Yasmin Rüpke

Personal information
- Full name: Yasmin Mary Bunter Jayasuriya
- Date of birth: 28 February 1992 (age 33)
- Place of birth: Fleet, England
- Height: 1.65 m (5 ft 5 in)
- Position: Defender

College career
- Years: Team / Apps / (Gls)
- 2010–2013: Francis Marion Patriots / 69 / (17)

Senior career*
- Years: Team / Apps / (Gls)
- –2005: Southampton
- 2008–2010: Fulham
- 2013: Virginia Beach Piranhas / 7 / (1)
- 2014: Carolina Elite Cobras / 0 / (0)
- 2014–2017: Neunkirch / 59 / (15)
- 2017–2023: Basel / 110 / (6)

= Yasmin Bunter =

English footballer (born 1992)

Yasmin Bunter (born 28 February 1992) is an English former footballer who played as a defender.

==Early life==
Bunter was born in Fleet, England. She started playing football at the age of nine. She grew up in England.

==College career==
Bunter played football for the women's team of Francis Marion University in the United States. She was previously enrolled at Farnborough College in England.

==Club career==
Bunter started her career with English side Southampton but left after their women's team was disbanded after relegation, before joining Fulham, but the women's team of Fulham then disbanded due to financial reasons.
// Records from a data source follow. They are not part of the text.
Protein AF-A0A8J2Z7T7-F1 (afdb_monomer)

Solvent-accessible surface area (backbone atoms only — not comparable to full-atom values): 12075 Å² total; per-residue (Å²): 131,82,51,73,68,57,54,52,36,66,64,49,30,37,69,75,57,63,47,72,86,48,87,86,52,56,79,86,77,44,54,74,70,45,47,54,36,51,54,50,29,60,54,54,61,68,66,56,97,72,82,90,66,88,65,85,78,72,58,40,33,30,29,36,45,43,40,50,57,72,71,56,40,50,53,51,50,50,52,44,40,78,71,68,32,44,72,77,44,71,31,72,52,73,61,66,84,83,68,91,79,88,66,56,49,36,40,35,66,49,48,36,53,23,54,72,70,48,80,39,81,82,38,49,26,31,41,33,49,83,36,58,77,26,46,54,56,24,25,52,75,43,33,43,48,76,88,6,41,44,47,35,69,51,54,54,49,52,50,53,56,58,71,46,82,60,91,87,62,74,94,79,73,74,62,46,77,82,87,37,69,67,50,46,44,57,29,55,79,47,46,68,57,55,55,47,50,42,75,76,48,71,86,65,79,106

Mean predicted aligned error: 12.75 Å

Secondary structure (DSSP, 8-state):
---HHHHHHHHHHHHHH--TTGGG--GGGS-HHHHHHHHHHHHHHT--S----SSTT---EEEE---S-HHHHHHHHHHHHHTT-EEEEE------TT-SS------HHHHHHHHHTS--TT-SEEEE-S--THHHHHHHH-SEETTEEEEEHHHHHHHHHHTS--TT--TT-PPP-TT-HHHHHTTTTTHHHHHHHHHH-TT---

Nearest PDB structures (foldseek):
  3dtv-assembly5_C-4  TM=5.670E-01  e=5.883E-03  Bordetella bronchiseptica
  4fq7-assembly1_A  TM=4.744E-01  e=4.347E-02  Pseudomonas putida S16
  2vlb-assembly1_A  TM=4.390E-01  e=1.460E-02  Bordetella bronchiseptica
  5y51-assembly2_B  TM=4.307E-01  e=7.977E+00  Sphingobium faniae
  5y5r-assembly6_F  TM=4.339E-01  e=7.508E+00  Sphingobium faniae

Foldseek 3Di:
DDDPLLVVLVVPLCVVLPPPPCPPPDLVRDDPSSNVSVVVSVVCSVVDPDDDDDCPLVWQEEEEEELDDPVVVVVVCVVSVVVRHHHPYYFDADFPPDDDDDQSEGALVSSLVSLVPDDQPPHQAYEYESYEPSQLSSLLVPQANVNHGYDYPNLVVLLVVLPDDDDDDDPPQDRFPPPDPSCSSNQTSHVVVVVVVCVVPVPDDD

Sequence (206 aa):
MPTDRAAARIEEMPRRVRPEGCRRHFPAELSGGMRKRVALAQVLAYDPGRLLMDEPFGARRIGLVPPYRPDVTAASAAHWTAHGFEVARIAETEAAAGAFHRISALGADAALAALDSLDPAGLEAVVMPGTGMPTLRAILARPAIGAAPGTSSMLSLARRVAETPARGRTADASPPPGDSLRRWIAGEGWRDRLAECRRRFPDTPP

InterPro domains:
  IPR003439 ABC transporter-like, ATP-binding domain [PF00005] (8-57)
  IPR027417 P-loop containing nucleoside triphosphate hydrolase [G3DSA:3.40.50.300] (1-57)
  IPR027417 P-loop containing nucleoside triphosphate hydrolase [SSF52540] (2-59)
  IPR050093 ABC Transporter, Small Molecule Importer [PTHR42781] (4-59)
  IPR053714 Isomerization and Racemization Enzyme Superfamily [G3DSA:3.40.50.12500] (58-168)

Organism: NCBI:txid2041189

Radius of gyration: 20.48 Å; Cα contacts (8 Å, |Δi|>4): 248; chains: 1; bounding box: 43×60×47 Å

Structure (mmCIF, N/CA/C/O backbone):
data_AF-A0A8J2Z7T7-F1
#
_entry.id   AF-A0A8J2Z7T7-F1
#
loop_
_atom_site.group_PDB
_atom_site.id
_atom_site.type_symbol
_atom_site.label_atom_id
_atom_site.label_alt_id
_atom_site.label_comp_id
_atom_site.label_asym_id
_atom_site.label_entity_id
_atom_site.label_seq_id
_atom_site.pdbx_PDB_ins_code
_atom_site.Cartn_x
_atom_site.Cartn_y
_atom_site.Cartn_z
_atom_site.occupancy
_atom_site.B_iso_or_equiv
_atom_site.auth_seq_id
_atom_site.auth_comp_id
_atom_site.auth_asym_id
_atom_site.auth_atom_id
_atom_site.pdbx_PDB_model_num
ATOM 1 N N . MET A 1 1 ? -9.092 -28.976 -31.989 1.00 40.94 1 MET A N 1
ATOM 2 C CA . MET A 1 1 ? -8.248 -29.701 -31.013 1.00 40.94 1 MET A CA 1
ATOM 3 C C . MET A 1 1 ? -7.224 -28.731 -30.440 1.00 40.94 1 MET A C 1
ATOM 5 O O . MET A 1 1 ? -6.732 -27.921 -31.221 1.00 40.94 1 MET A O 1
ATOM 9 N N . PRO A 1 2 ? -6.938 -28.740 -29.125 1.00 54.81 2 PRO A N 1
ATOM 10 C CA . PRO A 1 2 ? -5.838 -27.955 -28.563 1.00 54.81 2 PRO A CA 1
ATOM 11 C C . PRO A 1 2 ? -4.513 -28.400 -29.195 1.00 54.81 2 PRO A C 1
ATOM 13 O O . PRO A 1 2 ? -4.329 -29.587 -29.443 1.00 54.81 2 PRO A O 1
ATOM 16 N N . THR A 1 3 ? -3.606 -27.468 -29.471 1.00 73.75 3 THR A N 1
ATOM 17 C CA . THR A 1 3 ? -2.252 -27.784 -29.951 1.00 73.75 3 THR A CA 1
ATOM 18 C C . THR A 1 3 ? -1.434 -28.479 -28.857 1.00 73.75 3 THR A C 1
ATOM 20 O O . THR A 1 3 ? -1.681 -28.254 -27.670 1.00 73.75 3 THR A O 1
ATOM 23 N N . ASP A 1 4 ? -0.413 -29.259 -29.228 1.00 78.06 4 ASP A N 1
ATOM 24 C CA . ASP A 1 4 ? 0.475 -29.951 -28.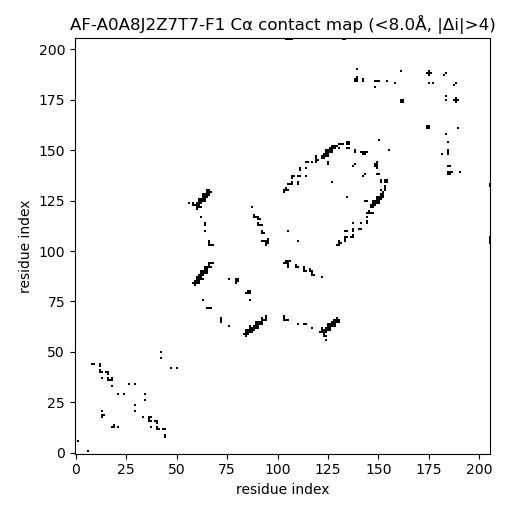271 1.00 78.06 4 ASP A CA 1
ATOM 25 C C . ASP A 1 4 ? 1.069 -28.995 -27.222 1.00 78.06 4 ASP A C 1
ATOM 27 O O . ASP A 1 4 ? 1.192 -29.320 -26.040 1.00 78.06 4 ASP A O 1
ATOM 31 N N . ARG A 1 5 ? 1.341 -27.747 -27.628 1.00 73.62 5 ARG A N 1
ATOM 32 C CA . ARG A 1 5 ? 1.814 -26.674 -26.743 1.00 73.62 5 ARG A CA 1
ATOM 33 C C . ARG A 1 5 ? 0.770 -26.249 -25.704 1.00 73.62 5 ARG A C 1
ATOM 35 O O . ARG A 1 5 ? 1.129 -25.993 -24.557 1.00 73.62 5 ARG A O 1
ATOM 42 N N . ALA A 1 6 ? -0.506 -26.167 -26.082 1.00 71.62 6 ALA A N 1
ATOM 43 C CA . ALA A 1 6 ? -1.586 -25.820 -25.159 1.00 71.62 6 ALA A CA 1
ATOM 44 C C . ALA A 1 6 ? -1.814 -26.939 -24.131 1.00 71.62 6 ALA A C 1
ATOM 46 O O . ALA A 1 6 ? -1.952 -26.659 -22.941 1.00 71.62 6 ALA A O 1
ATOM 47 N N . ALA A 1 7 ? -1.775 -28.200 -24.570 1.00 77.12 7 ALA A N 1
ATOM 48 C CA . ALA A 1 7 ? -1.878 -29.356 -23.683 1.00 77.12 7 ALA A CA 1
ATOM 49 C C . ALA A 1 7 ? -0.725 -29.402 -22.663 1.00 77.12 7 ALA A C 1
ATOM 51 O O . ALA A 1 7 ? -0.970 -29.566 -21.467 1.00 77.12 7 ALA A O 1
ATOM 52 N N . ALA A 1 8 ? 0.513 -29.156 -23.106 1.00 81.38 8 ALA A N 1
ATOM 53 C CA . ALA A 1 8 ? 1.678 -29.099 -22.223 1.00 81.38 8 ALA A CA 1
ATOM 54 C C . ALA A 1 8 ? 1.567 -27.987 -21.163 1.00 81.38 8 ALA A C 1
ATOM 56 O O . ALA A 1 8 ? 1.851 -28.217 -19.988 1.00 81.38 8 ALA A O 1
ATOM 57 N N . ARG A 1 9 ? 1.092 -26.790 -21.541 1.00 80.06 9 ARG A N 1
ATOM 58 C CA . ARG A 1 9 ? 0.879 -25.682 -20.591 1.00 80.06 9 ARG A CA 1
ATOM 59 C C . ARG A 1 9 ? -0.203 -26.001 -19.556 1.00 80.06 9 ARG A C 1
ATOM 61 O O . ARG A 1 9 ? -0.030 -25.671 -18.385 1.00 80.06 9 ARG A O 1
ATOM 68 N N . ILE A 1 10 ? -1.287 -26.667 -19.959 1.00 77.06 10 ILE A N 1
ATOM 69 C CA . ILE A 1 10 ? -2.364 -27.094 -19.049 1.00 77.06 10 ILE A CA 1
ATOM 70 C C . ILE A 1 10 ? -1.854 -28.108 -18.008 1.00 77.06 10 ILE A C 1
ATOM 72 O O . ILE A 1 10 ? -2.315 -28.079 -16.868 1.00 77.06 10 ILE A O 1
ATOM 76 N N . GLU A 1 11 ? -0.888 -28.964 -18.359 1.00 78.44 11 GLU A N 1
ATOM 77 C CA . GLU A 1 11 ? -0.223 -29.873 -17.406 1.00 78.44 11 GLU A CA 1
ATOM 78 C C . GLU A 1 11 ? 0.773 -29.154 -16.483 1.00 78.44 11 GLU A C 1
ATOM 80 O O . GLU A 1 11 ? 0.892 -29.477 -15.300 1.00 78.44 11 GLU A O 1
ATOM 85 N N . GLU A 1 12 ? 1.505 -28.174 -17.015 1.00 81.81 12 GLU A N 1
ATOM 86 C CA . GLU A 1 12 ? 2.581 -27.488 -16.299 1.00 81.81 12 GLU A CA 1
ATOM 87 C C . GLU A 1 12 ? 2.057 -26.507 -15.236 1.00 81.81 12 GLU A C 1
ATOM 89 O O . GLU A 1 12 ? 2.562 -26.460 -14.109 1.00 81.81 12 GLU A O 1
ATOM 94 N N . MET A 1 13 ? 1.048 -25.698 -15.578 1.00 81.00 13 MET A N 1
ATOM 95 C CA . MET A 1 13 ? 0.644 -24.561 -14.744 1.00 81.00 13 MET A CA 1
ATOM 96 C C . MET A 1 13 ? 0.090 -24.948 -13.360 1.00 81.00 13 MET A C 1
ATOM 98 O O . MET A 1 13 ? 0.484 -24.297 -12.388 1.00 81.00 13 MET A O 1
ATOM 102 N N . PRO A 1 14 ? -0.738 -26.003 -13.193 1.00 74.88 14 PRO A N 1
ATOM 103 C CA . PRO A 1 14 ? -1.212 -26.429 -11.873 1.00 74.88 14 PRO A CA 1
ATOM 104 C C . PRO A 1 14 ? -0.081 -26.823 -10.913 1.00 74.88 14 PRO A C 1
ATOM 106 O O . PRO A 1 14 ? -0.191 -26.595 -9.711 1.00 74.88 14 PRO A O 1
ATOM 109 N N . ARG A 1 15 ? 1.039 -27.347 -11.428 1.00 78.00 15 ARG A N 1
ATOM 110 C CA . ARG A 1 15 ? 2.226 -27.656 -10.611 1.00 78.00 15 ARG A CA 1
ATOM 111 C C . ARG A 1 15 ? 2.959 -26.384 -10.182 1.00 78.00 15 ARG A C 1
ATOM 113 O O . ARG A 1 15 ? 3.388 -26.273 -9.039 1.00 78.00 15 ARG A O 1
ATOM 120 N N . ARG A 1 16 ? 3.061 -25.391 -11.075 1.00 75.12 16 ARG A N 1
ATOM 121 C CA . ARG A 1 16 ? 3.732 -24.108 -10.786 1.00 75.12 16 ARG A CA 1
ATOM 122 C C . ARG A 1 16 ? 3.003 -23.275 -9.737 1.00 75.12 16 ARG A C 1
ATOM 124 O O . ARG A 1 16 ? 3.635 -22.734 -8.837 1.00 75.12 16 ARG A O 1
ATOM 131 N N . VAL A 1 17 ? 1.683 -23.155 -9.855 1.00 73.75 17 VAL A N 1
ATOM 132 C CA . VAL A 1 17 ? 0.879 -22.305 -8.960 1.00 73.75 17 VAL A CA 1
ATOM 133 C C . VAL A 1 17 ? 0.282 -23.067 -7.773 1.00 73.75 17 VAL A C 1
ATOM 135 O O . VAL A 1 17 ? -0.323 -22.436 -6.914 1.00 73.75 17 VAL A O 1
ATOM 138 N N . ARG A 1 18 ? 0.454 -24.395 -7.692 1.00 73.12 18 ARG A N 1
ATOM 139 C CA . ARG A 1 18 ? -0.027 -25.281 -6.612 1.00 73.12 18 ARG A CA 1
ATOM 140 C C . ARG A 1 18 ? -1.552 -25.306 -6.338 1.00 73.12 18 ARG A C 1
ATOM 142 O O . ARG A 1 18 ? -1.968 -25.226 -5.179 1.00 73.12 18 ARG A O 1
ATOM 149 N N . PRO A 1 19 ? -2.440 -25.441 -7.338 1.00 67.31 19 PRO A N 1
ATOM 150 C CA . PRO A 1 19 ? -3.747 -26.057 -7.140 1.00 67.31 19 PRO A CA 1
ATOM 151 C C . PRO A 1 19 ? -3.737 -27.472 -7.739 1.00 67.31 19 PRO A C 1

In 2018, she competed in the UEFA Women's Champions League with Swiss side FCB for the first time.

==International career==
Bunter is eligible to represent the Sri Lanka women's national football team internationally.

==Style of play==
Bunter is known for her versatility as a player.

==Personal life==
Bunter was born to a Sri Lankan mother.